**Assignment:**
For the listing below, return the line containing "ATOM 140 N N", the line containing "ATOM 144 O O", and all lines in between, exactly as written and nothing else.

Input Start Marker

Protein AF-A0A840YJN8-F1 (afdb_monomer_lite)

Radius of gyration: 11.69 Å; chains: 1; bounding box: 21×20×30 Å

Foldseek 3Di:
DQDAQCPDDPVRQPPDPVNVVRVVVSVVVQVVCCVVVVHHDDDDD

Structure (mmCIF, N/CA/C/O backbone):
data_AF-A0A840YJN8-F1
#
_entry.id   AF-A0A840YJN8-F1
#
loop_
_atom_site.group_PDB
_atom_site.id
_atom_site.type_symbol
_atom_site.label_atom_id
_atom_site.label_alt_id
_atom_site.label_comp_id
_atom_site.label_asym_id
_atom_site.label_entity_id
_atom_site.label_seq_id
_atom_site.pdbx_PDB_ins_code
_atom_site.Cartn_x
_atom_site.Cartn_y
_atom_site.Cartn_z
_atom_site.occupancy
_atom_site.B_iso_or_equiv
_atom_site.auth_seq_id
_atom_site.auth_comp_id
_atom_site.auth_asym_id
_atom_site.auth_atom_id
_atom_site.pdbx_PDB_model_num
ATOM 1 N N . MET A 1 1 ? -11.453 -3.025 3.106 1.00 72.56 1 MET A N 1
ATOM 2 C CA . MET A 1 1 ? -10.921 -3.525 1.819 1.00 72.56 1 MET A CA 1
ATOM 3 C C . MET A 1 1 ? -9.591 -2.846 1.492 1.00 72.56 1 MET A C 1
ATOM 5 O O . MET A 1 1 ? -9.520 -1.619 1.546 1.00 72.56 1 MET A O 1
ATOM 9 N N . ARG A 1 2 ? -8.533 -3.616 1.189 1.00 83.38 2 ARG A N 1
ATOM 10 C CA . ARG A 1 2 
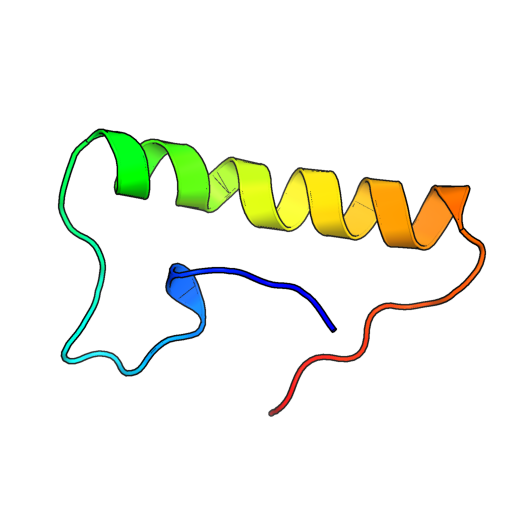? -7.242 -3.089 0.707 1.00 83.38 2 ARG A CA 1
ATOM 11 C C . ARG A 1 2 ? -7.283 -2.974 -0.815 1.00 83.38 2 ARG A C 1
ATOM 13 O O . ARG A 1 2 ? -7.448 -3.978 -1.495 1.00 83.38 2 ARG A O 1
ATOM 20 N N . LEU A 1 3 ? -7.067 -1.777 -1.357 1.00 78.06 3 LEU A N 1
ATOM 21 C CA . LEU A 1 3 ? -6.780 -1.627 -2.783 1.00 78.06 3 LEU A CA 1
ATOM 22 C C . LEU A 1 3 ? -5.305 -1.979 -3.011 1.00 78.06 3 LEU A C 1
ATOM 24 O O . LEU A 1 3 ? -4.427 -1.269 -2.526 1.00 78.06 3 LEU A O 1
ATOM 28 N N . SER A 1 4 ? -5.032 -3.074 -3.715 1.00 84.81 4 SER A N 1
ATOM 29 C CA . SER A 1 4 ? -3.686 -3.429 -4.166 1.00 84.81 4 SER A CA 1
ATOM 30 C C . SER A 1 4 ? -3.762 -4.082 -5.535 1.00 84.81 4 SER A C 1
ATOM 32 O O . SER A 1 4 ? -4.494 -5.047 -5.734 1.00 84.81 4 SER A O 1
ATOM 34 N N . ILE A 1 5 ? -2.949 -3.584 -6.462 1.00 83.38 5 ILE A N 1
ATOM 35 C CA . ILE A 1 5 ? -2.783 -4.169 -7.800 1.00 83.38 5 ILE A CA 1
ATOM 36 C C . ILE A 1 5 ? -2.207 -5.594 -7.749 1.00 83.38 5 ILE A C 1
ATOM 38 O O . ILE A 1 5 ? -2.359 -6.354 -8.695 1.00 83.38 5 ILE A O 1
ATOM 42 N N . TRP A 1 6 ? -1.566 -5.963 -6.635 1.00 81.88 6 TRP A N 1
ATOM 43 C CA . TRP A 1 6 ? -1.025 -7.304 -6.404 1.00 81.88 6 TRP A CA 1
ATOM 44 C C . TRP A 1 6 ? -2.082 -8.305 -5.922 1.00 81.88 6 TRP A C 1
ATOM 46 O O . TRP A 1 6 ? -1.782 -9.488 -5.830 1.00 81.88 6 TRP A O 1
ATOM 56 N N . THR A 1 7 ? -3.305 -7.849 -5.625 1.00 81.50 7 THR A N 1
ATOM 57 C CA . THR A 1 7 ? -4.453 -8.722 -5.323 1.00 81.50 7 THR A CA 1
ATOM 58 C C . THR A 1 7 ? -5.186 -9.170 -6.608 1.00 81.50 7 THR A C 1
ATOM 60 O O . THR A 1 7 ? -6.220 -9.819 -6.535 1.00 81.50 7 THR A O 1
ATOM 63 N N . GLY A 1 8 ? -4.686 -8.811 -7.799 1.00 75.69 8 GLY A N 1
ATOM 64 C CA . GLY A 1 8 ? -5.249 -9.247 -9.083 1.00 75.69 8 GLY A CA 1
ATOM 65 C C . GLY A 1 8 ? -4.885 -10.690 -9.463 1.00 75.69 8 GLY A C 1
ATOM 66 O O . GLY A 1 8 ? -3.996 -11.300 -8.870 1.00 75.69 8 GLY A O 1
ATOM 67 N N . LEU A 1 9 ? -5.553 -11.222 -10.495 1.00 70.75 9 LEU A N 1
ATOM 68 C CA . LEU A 1 9 ? -5.282 -12.554 -11.054 1.00 70.75 9 LEU A CA 1
ATOM 69 C C . LEU A 1 9 ? -3.803 -12.720 -11.444 1.00 70.75 9 LEU A C 1
ATOM 71 O O . LEU A 1 9 ? -3.161 -11.782 -11.922 1.00 70.75 9 LEU A O 1
ATOM 75 N N . ALA A 1 10 ? -3.271 -13.937 -11.301 1.00 71.50 10 ALA A N 1
ATOM 76 C CA . ALA A 1 10 ? -1.870 -14.255 -11.600 1.00 71.50 10 ALA A CA 1
ATOM 77 C C . ALA A 1 10 ? -1.447 -13.908 -13.047 1.00 71.50 10 ALA A C 1
ATOM 79 O O . ALA A 1 10 ? -0.288 -13.583 -13.285 1.00 71.50 10 ALA A O 1
ATOM 80 N N . ALA A 1 11 ? -2.383 -13.892 -14.001 1.00 70.88 11 ALA A N 1
ATOM 81 C CA . ALA A 1 11 ? -2.128 -13.479 -15.385 1.00 70.88 11 ALA A CA 1
ATOM 82 C C . ALA A 1 11 ? -1.829 -11.971 -15.551 1.00 70.88 11 ALA A C 1
ATOM 84 O O . ALA A 1 11 ? -1.287 -11.561 -16.573 1.00 70.88 11 ALA A O 1
ATOM 85 N N . HIS A 1 12 ? -2.151 -11.141 -14.552 1.00 74.12 12 HIS A N 1
ATOM 86 C CA . HIS A 1 12 ? -1.997 -9.682 -14.592 1.00 74.12 12 HIS A CA 1
ATOM 87 C C . HIS A 1 12 ? -1.021 -9.165 -13.529 1.00 74.12 12 HIS A C 1
ATOM 89 O O . HIS A 1 12 ? -1.177 -8.053 -13.017 1.00 74.12 12 HIS A O 1
ATOM 95 N N . GLN A 1 13 ? -0.006 -9.963 -13.175 1.00 71.50 13 GLN A N 1
ATOM 96 C CA . GLN A 1 13 ? 0.994 -9.526 -12.206 1.00 71.50 13 GLN A CA 1
ATOM 97 C C . GLN A 1 13 ? 1.737 -8.288 -12.729 1.00 71.50 13 GLN A C 1
ATOM 99 O O . GLN A 1 13 ? 2.270 -8.287 -13.843 1.00 71.50 13 GLN A O 1
ATOM 104 N N . PRO A 1 14 ? 1.789 -7.206 -11.945 1.00 71.94 14 PRO A N 1
ATOM 105 C CA . PRO A 1 14 ? 2.252 -5.937 -12.457 1.00 71.94 14 PRO A CA 1
ATOM 106 C C . PRO A 1 14 ? 3.793 -5.891 -12.408 1.00 71.94 14 PRO A C 1
ATOM 108 O O . PRO A 1 14 ? 4.409 -5.589 -11.389 1.00 71.94 14 PRO A O 1
ATOM 111 N N . GLY A 1 15 ? 4.430 -6.228 -13.535 1.00 76.56 15 GLY A N 1
ATOM 112 C CA . GLY A 1 15 ? 5.881 -6.468 -13.628 1.00 76.56 15 GLY A CA 1
ATOM 113 C C . GLY A 1 15 ? 6.782 -5.229 -13.751 1.00 76.56 15 GLY A C 1
ATOM 114 O O . GLY A 1 15 ? 8.000 -5.343 -13.611 1.00 76.56 15 GLY A O 1
ATOM 115 N N . ALA A 1 16 ? 6.217 -4.043 -13.993 1.00 82.25 16 ALA A N 1
ATOM 116 C CA . ALA A 1 16 ? 6.978 -2.798 -14.134 1.00 82.25 16 ALA A CA 1
ATOM 117 C C . ALA A 1 16 ? 7.615 -2.328 -12.807 1.00 82.25 16 ALA A C 1
ATOM 119 O O . ALA A 1 16 ? 7.123 -2.636 -11.720 1.00 82.25 16 ALA A O 1
ATOM 120 N N . GLY A 1 17 ? 8.682 -1.522 -12.886 1.00 87.81 17 GLY A N 1
ATOM 121 C CA . GLY A 1 17 ? 9.443 -1.050 -11.717 1.00 87.81 17 GLY A CA 1
ATOM 122 C C . GLY A 1 17 ? 8.596 -0.356 -10.641 1.00 87.81 17 GLY A C 1
ATOM 123 O O . GLY A 1 17 ? 8.715 -0.687 -9.462 1.00 87.81 17 GLY A O 1
ATOM 124 N N . ILE A 1 18 ? 7.671 0.520 -11.047 1.00 87.94 18 ILE A N 1
ATOM 125 C CA . 
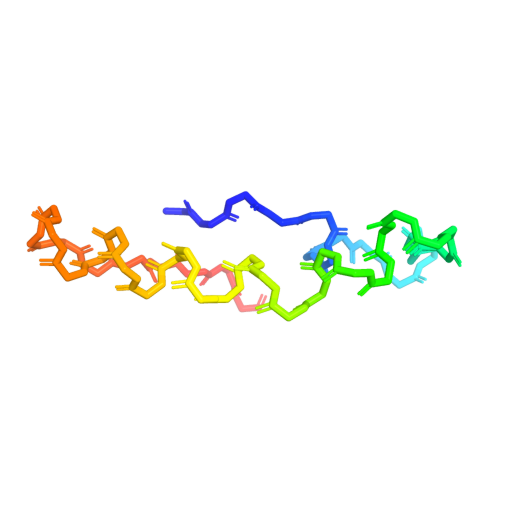ILE A 1 18 ? 6.724 1.196 -10.138 1.00 87.94 18 ILE A CA 1
ATOM 126 C C . ILE A 1 18 ? 5.876 0.177 -9.374 1.00 87.94 18 ILE A C 1
ATOM 128 O O . ILE A 1 18 ? 5.642 0.305 -8.174 1.00 87.94 18 ILE A O 1
ATOM 132 N N . ASN A 1 19 ? 5.422 -0.864 -10.062 1.00 87.44 19 ASN A N 1
ATOM 133 C CA . ASN A 1 19 ? 4.546 -1.853 -9.465 1.00 87.44 19 ASN A CA 1
ATOM 134 C C . ASN A 1 19 ? 5.303 -2.785 -8.516 1.00 87.44 19 ASN A C 1
ATOM 136 O O . ASN A 1 19 ? 4.767 -3.123 -7.460 1.00 87.44 19 ASN A O 1
ATOM 140 N N . ARG A 1 20 ? 6.567 -3.116 -8.817 1.00 87.69 20 ARG A N 1
ATOM 141 C CA . ARG A 1 20 ? 7.451 -3.831 -7.881 1.00 87.69 20 ARG A CA 1
ATOM 142 C C . ARG A 1 20 ? 7.633 -3.070 -6.570 1.00 87.69 20 ARG A C 1
ATOM 144 O O . ARG A 1 20 ? 7.453 -3.670 -5.514 1.00 87.69 20 ARG A O 1
ATOM 151 N N . ALA A 1 21 ? 7.902 -1.765 -6.630 1.00 90.56 21 ALA A N 1
ATOM 152 C CA . ALA A 1 21 ? 8.012 -0.926 -5.432 1.00 90.56 21 ALA A CA 1
ATOM 153 C C . ALA A 1 21 ? 6.728 -0.983 -4.582 1.00 90.56 21 ALA A C 1
ATOM 155 O O . ALA A 1 21 ? 6.763 -1.191 -3.370 1.00 90.56 21 ALA A O 1
ATOM 156 N N . ARG A 1 22 ? 5.568 -0.944 -5.246 1.00 89.69 22 ARG A N 1
ATOM 157 C CA . ARG A 1 22 ? 4.259 -1.006 -4.585 1.00 89.69 22 ARG A CA 1
ATOM 158 C C . ARG A 1 22 ? 3.976 -2.316 -3.836 1.00 89.69 22 ARG A C 1
ATOM 160 O O . ARG A 1 22 ? 3.089 -2.326 -2.982 1.00 89.69 22 ARG A O 1
ATOM 167 N N . ARG A 1 23 ? 4.691 -3.416 -4.114 1.00 88.31 23 ARG A N 1
ATOM 168 C CA . ARG A 1 23 ? 4.453 -4.720 -3.462 1.00 88.31 23 ARG A CA 1
ATOM 169 C C . ARG A 1 23 ? 4.658 -4.660 -1.945 1.00 88.31 23 ARG A C 1
ATOM 171 O O . ARG A 1 23 ? 3.891 -5.280 -1.214 1.00 88.31 23 ARG A O 1
ATOM 178 N N . GLY A 1 24 ? 5.660 -3.911 -1.479 1.00 90.12 24 GLY A N 1
ATOM 179 C CA . GLY A 1 24 ? 5.941 -3.728 -0.049 1.00 90.12 24 GLY A CA 1
ATOM 180 C C . GLY A 1 24 ? 5.105 -2.622 0.603 1.00 90.12 24 GLY A C 1
ATOM 181 O O . GLY A 1 24 ? 4.670 -2.758 1.749 1.00 90.12 24 GLY A O 1
ATOM 182 N N . ASP A 1 25 ? 4.823 -1.553 -0.141 1.00 91.81 25 ASP A N 1
ATOM 183 C CA . ASP A 1 25 ? 4.141 -0.374 0.396 1.00 91.81 25 ASP A CA 1
ATOM 184 C C . ASP A 1 25 ? 2.649 -0.602 0.650 1.00 91.81 25 ASP A C 1
ATOM 186 O O . ASP A 1 25 ? 2.131 -0.186 1.690 1.00 91.81 25 ASP A O 1
ATOM 190 N N . TYR A 1 26 ? 1.940 -1.301 -0.246 1.00 90.56 26 TYR A N 1
ATOM 191 C CA . TYR A 1 26 ? 0.503 -1.548 -0.067 1.00 90.56 26 TYR A CA 1
ATOM 192 C C . TYR A 1 26 ? 0.171 -2.241 1.272 1.00 90.56 26 TYR A C 1
ATOM 194 O O . TYR A 1 26 ? -0.716 -1.751 1.981 1.00 90.56 26 TYR A O 1
ATOM 202 N N . PRO A 1 27 ? 0.868 -3.321 1.684 1.00 90.12 27 PRO A N 1
ATOM 203 C CA . PRO A 1 27 ? 0.694 -3.907 3.013 1.00 90.12 27 PRO A CA 1
ATOM 204 C C . PRO A 1 27 ? 0.968 -2.926 4.160 1.00 90.12 27 PRO A C 1
ATOM 206 O O . PRO A 1 27 ? 0.208 -2.888 5.132 1.00 90.12 27 PRO A O 1
ATOM 209 N N . ARG A 1 28 ? 2.023 -2.107 4.053 1.00 92.38 28 ARG A N 1
ATOM 210 C CA . ARG A 1 28 ? 2.415 -1.138 5.090 1.00 92.38 28 ARG A CA 1
ATOM 211 C C . ARG A 1 28 ? 1.336 -0.077 5.304 1.00 92.38 28 ARG A C 1
ATOM 213 O O . ARG A 1 28 ? 0.941 0.170 6.445 1.00 92.38 28 ARG A O 1
ATOM 220 N N . PHE A 1 29 ? 0.809 0.495 4.225 1.00 91.69 29 PHE A N 1
ATOM 221 C CA . PHE A 1 29 ? -0.273 1.478 4.307 1.00 91.69 29 PHE A CA 1
ATOM 222 C C . PHE A 1 29 ? -1.603 0.858 4.739 1.00 91.69 29 PHE A C 1
ATOM 224 O O . PHE A 1 29 ? -2.346 1.489 5.487 1.00 91.69 29 PHE A O 1
ATOM 231 N N . SER A 1 30 ? -1.894 -0.381 4.332 1.00 92.06 30 SER A N 1
ATOM 232 C CA . SER A 1 30 ? -3.082 -1.109 4.797 1.00 92.06 30 SER A CA 1
ATOM 233 C C . SER A 1 30 ? -3.074 -1.265 6.321 1.00 92.06 30 SER A C 1
ATOM 235 O O . SER A 1 30 ? -4.024 -0.869 6.994 1.00 92.06 30 SER A O 1
ATOM 237 N N . ARG A 1 31 ? -1.954 -1.736 6.889 1.00 91.69 31 ARG A N 1
ATOM 238 C CA . ARG A
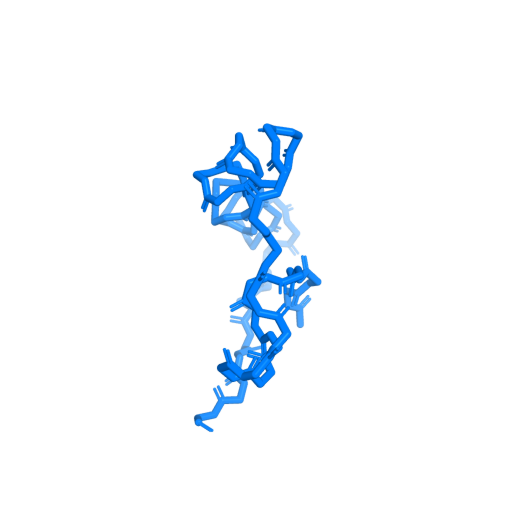 1 31 ? -1.782 -1.876 8.346 1.00 91.69 31 ARG A CA 1
ATOM 239 C C . ARG A 1 31 ? -1.875 -0.538 9.072 1.00 91.69 31 ARG A C 1
ATOM 241 O O . ARG A 1 31 ?
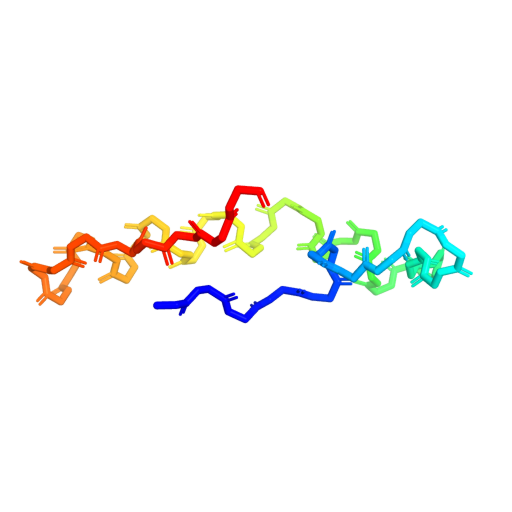 -2.521 -0.456 10.112 1.00 91.69 31 ARG A O 1
ATOM 248 N N . PHE A 1 32 ? -1.258 0.507 8.519 1.00 93.62 32 PHE A N 1
ATOM 249 C CA . PHE A 1 32 ? -1.370 1.855 9.071 1.00 93.62 32 PHE A CA 1
ATOM 250 C C . PHE A 1 32 ? -2.833 2.296 9.148 1.00 93.62 32 PHE A C 1
ATOM 252 O O . PHE A 1 32 ? -3.292 2.644 10.231 1.00 93.62 32 PHE A O 1
ATOM 259 N N . ARG A 1 33 ? -3.576 2.206 8.037 1.00 92.75 33 ARG A N 1
ATOM 260 C CA . ARG A 1 33 ? -4.995 2.588 7.959 1.00 92.75 33 ARG A CA 1
ATOM 261 C C . ARG A 1 33 ? -5.872 1.780 8.905 1.00 92.75 33 ARG A C 1
ATOM 263 O O . ARG A 1 33 ? -6.714 2.369 9.567 1.00 92.75 33 ARG A O 1
ATOM 270 N N . ALA A 1 34 ? -5.656 0.469 9.001 1.00 93.62 34 ALA A N 1
ATOM 271 C CA . ALA A 1 34 ? -6.397 -0.374 9.937 1.00 93.62 34 ALA A CA 1
ATOM 272 C C . ALA A 1 34 ? -6.201 0.092 11.390 1.00 93.62 34 ALA A C 1
ATOM 274 O O . ALA A 1 34 ? -7.163 0.168 12.150 1.00 93.62 34 ALA A O 1
ATOM 275 N N . ARG A 1 35 ? -4.969 0.480 11.753 1.00 94.38 35 ARG A N 1
ATOM 276 C CA . ARG A 1 35 ? -4.653 1.015 13.081 1.00 94.38 35 ARG A CA 1
ATOM 277 C C . ARG A 1 35 ? -5.256 2.401 13.314 1.00 94.38 35 ARG A C 1
ATOM 279 O O . ARG A 1 35 ? -5.878 2.606 14.346 1.00 94.38 35 ARG A O 1
ATOM 286 N N . VAL A 1 36 ? -5.057 3.353 12.397 1.00 96.12 36 VAL A N 1
ATOM 287 C CA . VAL A 1 36 ? -5.481 4.750 12.621 1.00 96.12 36 VAL A CA 1
ATOM 288 C C . VAL A 1 36 ? -6.984 4.960 12.475 1.00 96.12 36 VAL A C 1
ATOM 290 O O . VAL A 1 36 ? -7.530 5.831 13.138 1.00 96.12 36 VAL A O 1
ATOM 293 N N . ASN A 1 37 ? -7.660 4.149 11.659 1.00 93.31 37 ASN A N 1
ATOM 294 C CA . ASN A 1 37 ? -9.111 4.228 11.503 1.00 93.31 37 ASN A CA 1
ATOM 295 C C . ASN A 1 37 ? -9.863 3.370 12.537 1.00 93.31 37 ASN A C 1
ATOM 297 O O . ASN A 1 37 ? -11.088 3.411 12.563 1.00 93.31 37 ASN A O 1
ATOM 301 N N . GLY A 1 38 ? -9.163 2.556 13.339 1.00 93.38 38 GLY A N 1
ATOM 302 C CA . GLY A 1 38 ? -9.771 1.700 14.366 1.00 93.38 38 GLY A CA 1
ATOM 303 C C . GLY A 1 38 ? -10.607 0.529 13
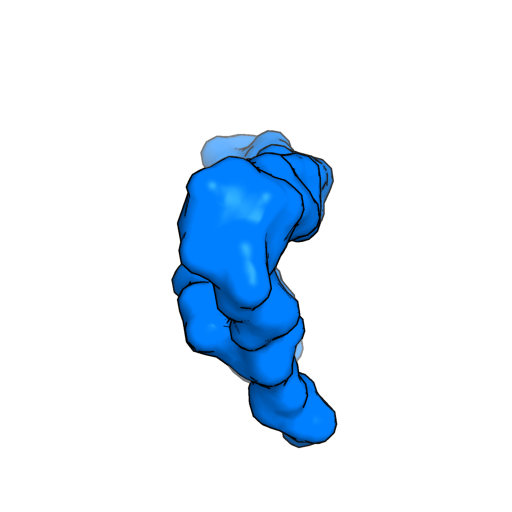.832 1.00 93.38 38 GLY A C 1
ATOM 304 O O . GLY A 1 38 ? -11.360 -0.073 14.590 1.00 93.38 38 GLY A O 1
ATOM 305 N N . CYS A 1 39 ? -10.493 0.195 12
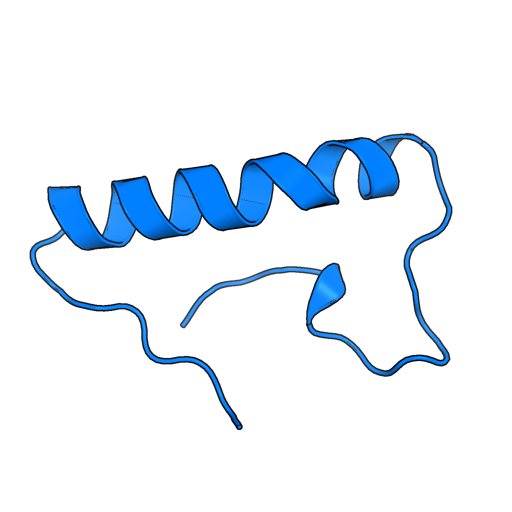.543 1.00 90.06 39 CYS A N 1
ATOM 306 C CA . CYS A 1 39 ? -11.293 -0.847 11.900 1.00 90.06 39 CYS A CA 1
ATOM 307 C C . CYS A 1 39 ? -10.398 -1.808 11.093 1.00 90.06 39 CYS A C 1
ATOM 309 O O . CYS A 1 39 ? -9.668 -1.353 10.202 1.00 90.06 39 CYS A O 1
ATOM 311 N N . PRO A 1 40 ? -10.435 -3.127 11.374 1.00 89.75 40 PRO A N 1
ATOM 312 C CA . PRO A 1 40 ? -9.697 -4.125 10.609 1.00 89.75 40 PRO A CA 1
ATOM 313 C C . PRO A 1 40 ? -10.042 -4.108 9.115 1.00 89.75 40 PRO A C 1
ATOM 315 O O . PRO A 1 40 ? -11.188 -3.936 8.703 1.00 89.75 40 PRO A O 1
ATOM 318 N N . ILE A 1 41 ? -9.032 -4.333 8.274 1.00 88.50 41 ILE A N 1
ATOM 319 C CA . ILE A 1 41 ? -9.235 -4.500 6.834 1.00 88.50 41 ILE A CA 1
ATOM 320 C C . ILE A 1 41 ? -9.411 -5.989 6.538 1.00 88.50 41 ILE A C 1
ATOM 322 O O . ILE A 1 41 ? -8.455 -6.751 6.624 1.00 88.50 41 ILE A O 1
ATOM 326 N N . HIS A 1 42 ? -10.622 -6.377 6.145 1.00 85.69 42 HIS A N 1
ATOM 327 C CA . HIS A 1 42 ? -10.910 -7.713 5.624 1.00 85.69 42 HIS A CA 1
ATOM 328 C C . HIS A 1 42 ? -10.524 -7.811 4.138 1.00 85.69 42 HIS A C 1
ATOM 330 O O . HIS A 1 42 ? -10.800 -6.886 3.356 1.00 85.69 42 HIS A O 1
ATOM 336 N N . GLU A 1 43 ? -9.870 -8.913 3.767 1.00 80.00 43 GLU A N 1
ATOM 337 C CA . GLU A 1 43 ? -9.523 -9.274 2.387 1.00 80.00 43 GLU A CA 1
ATOM 338 C C . GLU A 1 43 ? -10.287 -10.546 1.975 1.00 80.00 43 GLU A C 1
ATOM 340 O O . GLU A 1 43 ? -10.590 -11.364 2.846 1.00 80.00 43 GLU A O 1
ATOM 345 N N . PRO A 1 44 ? -10.636 -10.699 0.683 1.00 76.88 44 PRO A N 1
ATOM 346 C CA . PRO A 1 44 ? -11.185 -11.949 0.157 1.00 76.88 44 PRO A CA 1
ATOM 347 C C . PRO A 1 44 ? -10.182 -13.101 0.321 1.00 76.88 44 PRO A C 1
ATOM 349 O O . PRO A 1 44 ? -8.974 -12.856 0.287 1.00 76.88 44 PRO A O 1
ATOM 352 N N . ALA A 1 45 ? -10.695 -14.323 0.492 1.00 71.50 45 ALA A N 1
ATOM 353 C CA . ALA A 1 45 ? -9.899 -15.551 0.513 1.00 71.50 45 ALA A CA 1
ATOM 354 C C . ALA A 1 45 ? -9.468 -15.975 -0.898 1.00 71.50 45 ALA A C 1
ATOM 356 O O . ALA A 1 45 ? -10.271 -15.765 -1.838 1.00 71.50 45 ALA A O 1
#

pLDDT: mean 84.89, std 7.83, range [70.75, 96.12]

Secondary structure (DSSP, 8-state):
----GGGS-GGG---SHHHHHHHHHHHHHHHHHHHHTTS------

Sequence (45 aa):
MRLSIWTGLAAHQPGAGINRARRGDYPRFSRFRARVNGCPIHEPA

Organism: NCBI:txid643568

Input End Marker

**Expected answer:**
ATOM 140 N N . ARG A 1 20 ? 6.567 -3.116 -8.817 1.00 87.69 20 ARG A N 1
ATOM 141 C CA . ARG A 1 20 ? 7.451 -3.831 -7.881 1.00 87.69 20 ARG A CA 1
ATOM 142 C C . ARG A 1 20 ? 7.633 -3.070 -6.570 1.00 87.69 20 ARG A C 1
ATOM 144 O O . ARG A 1 20 ? 7.453 -3.670 -5.514 1.00 87.69 20 ARG A O 1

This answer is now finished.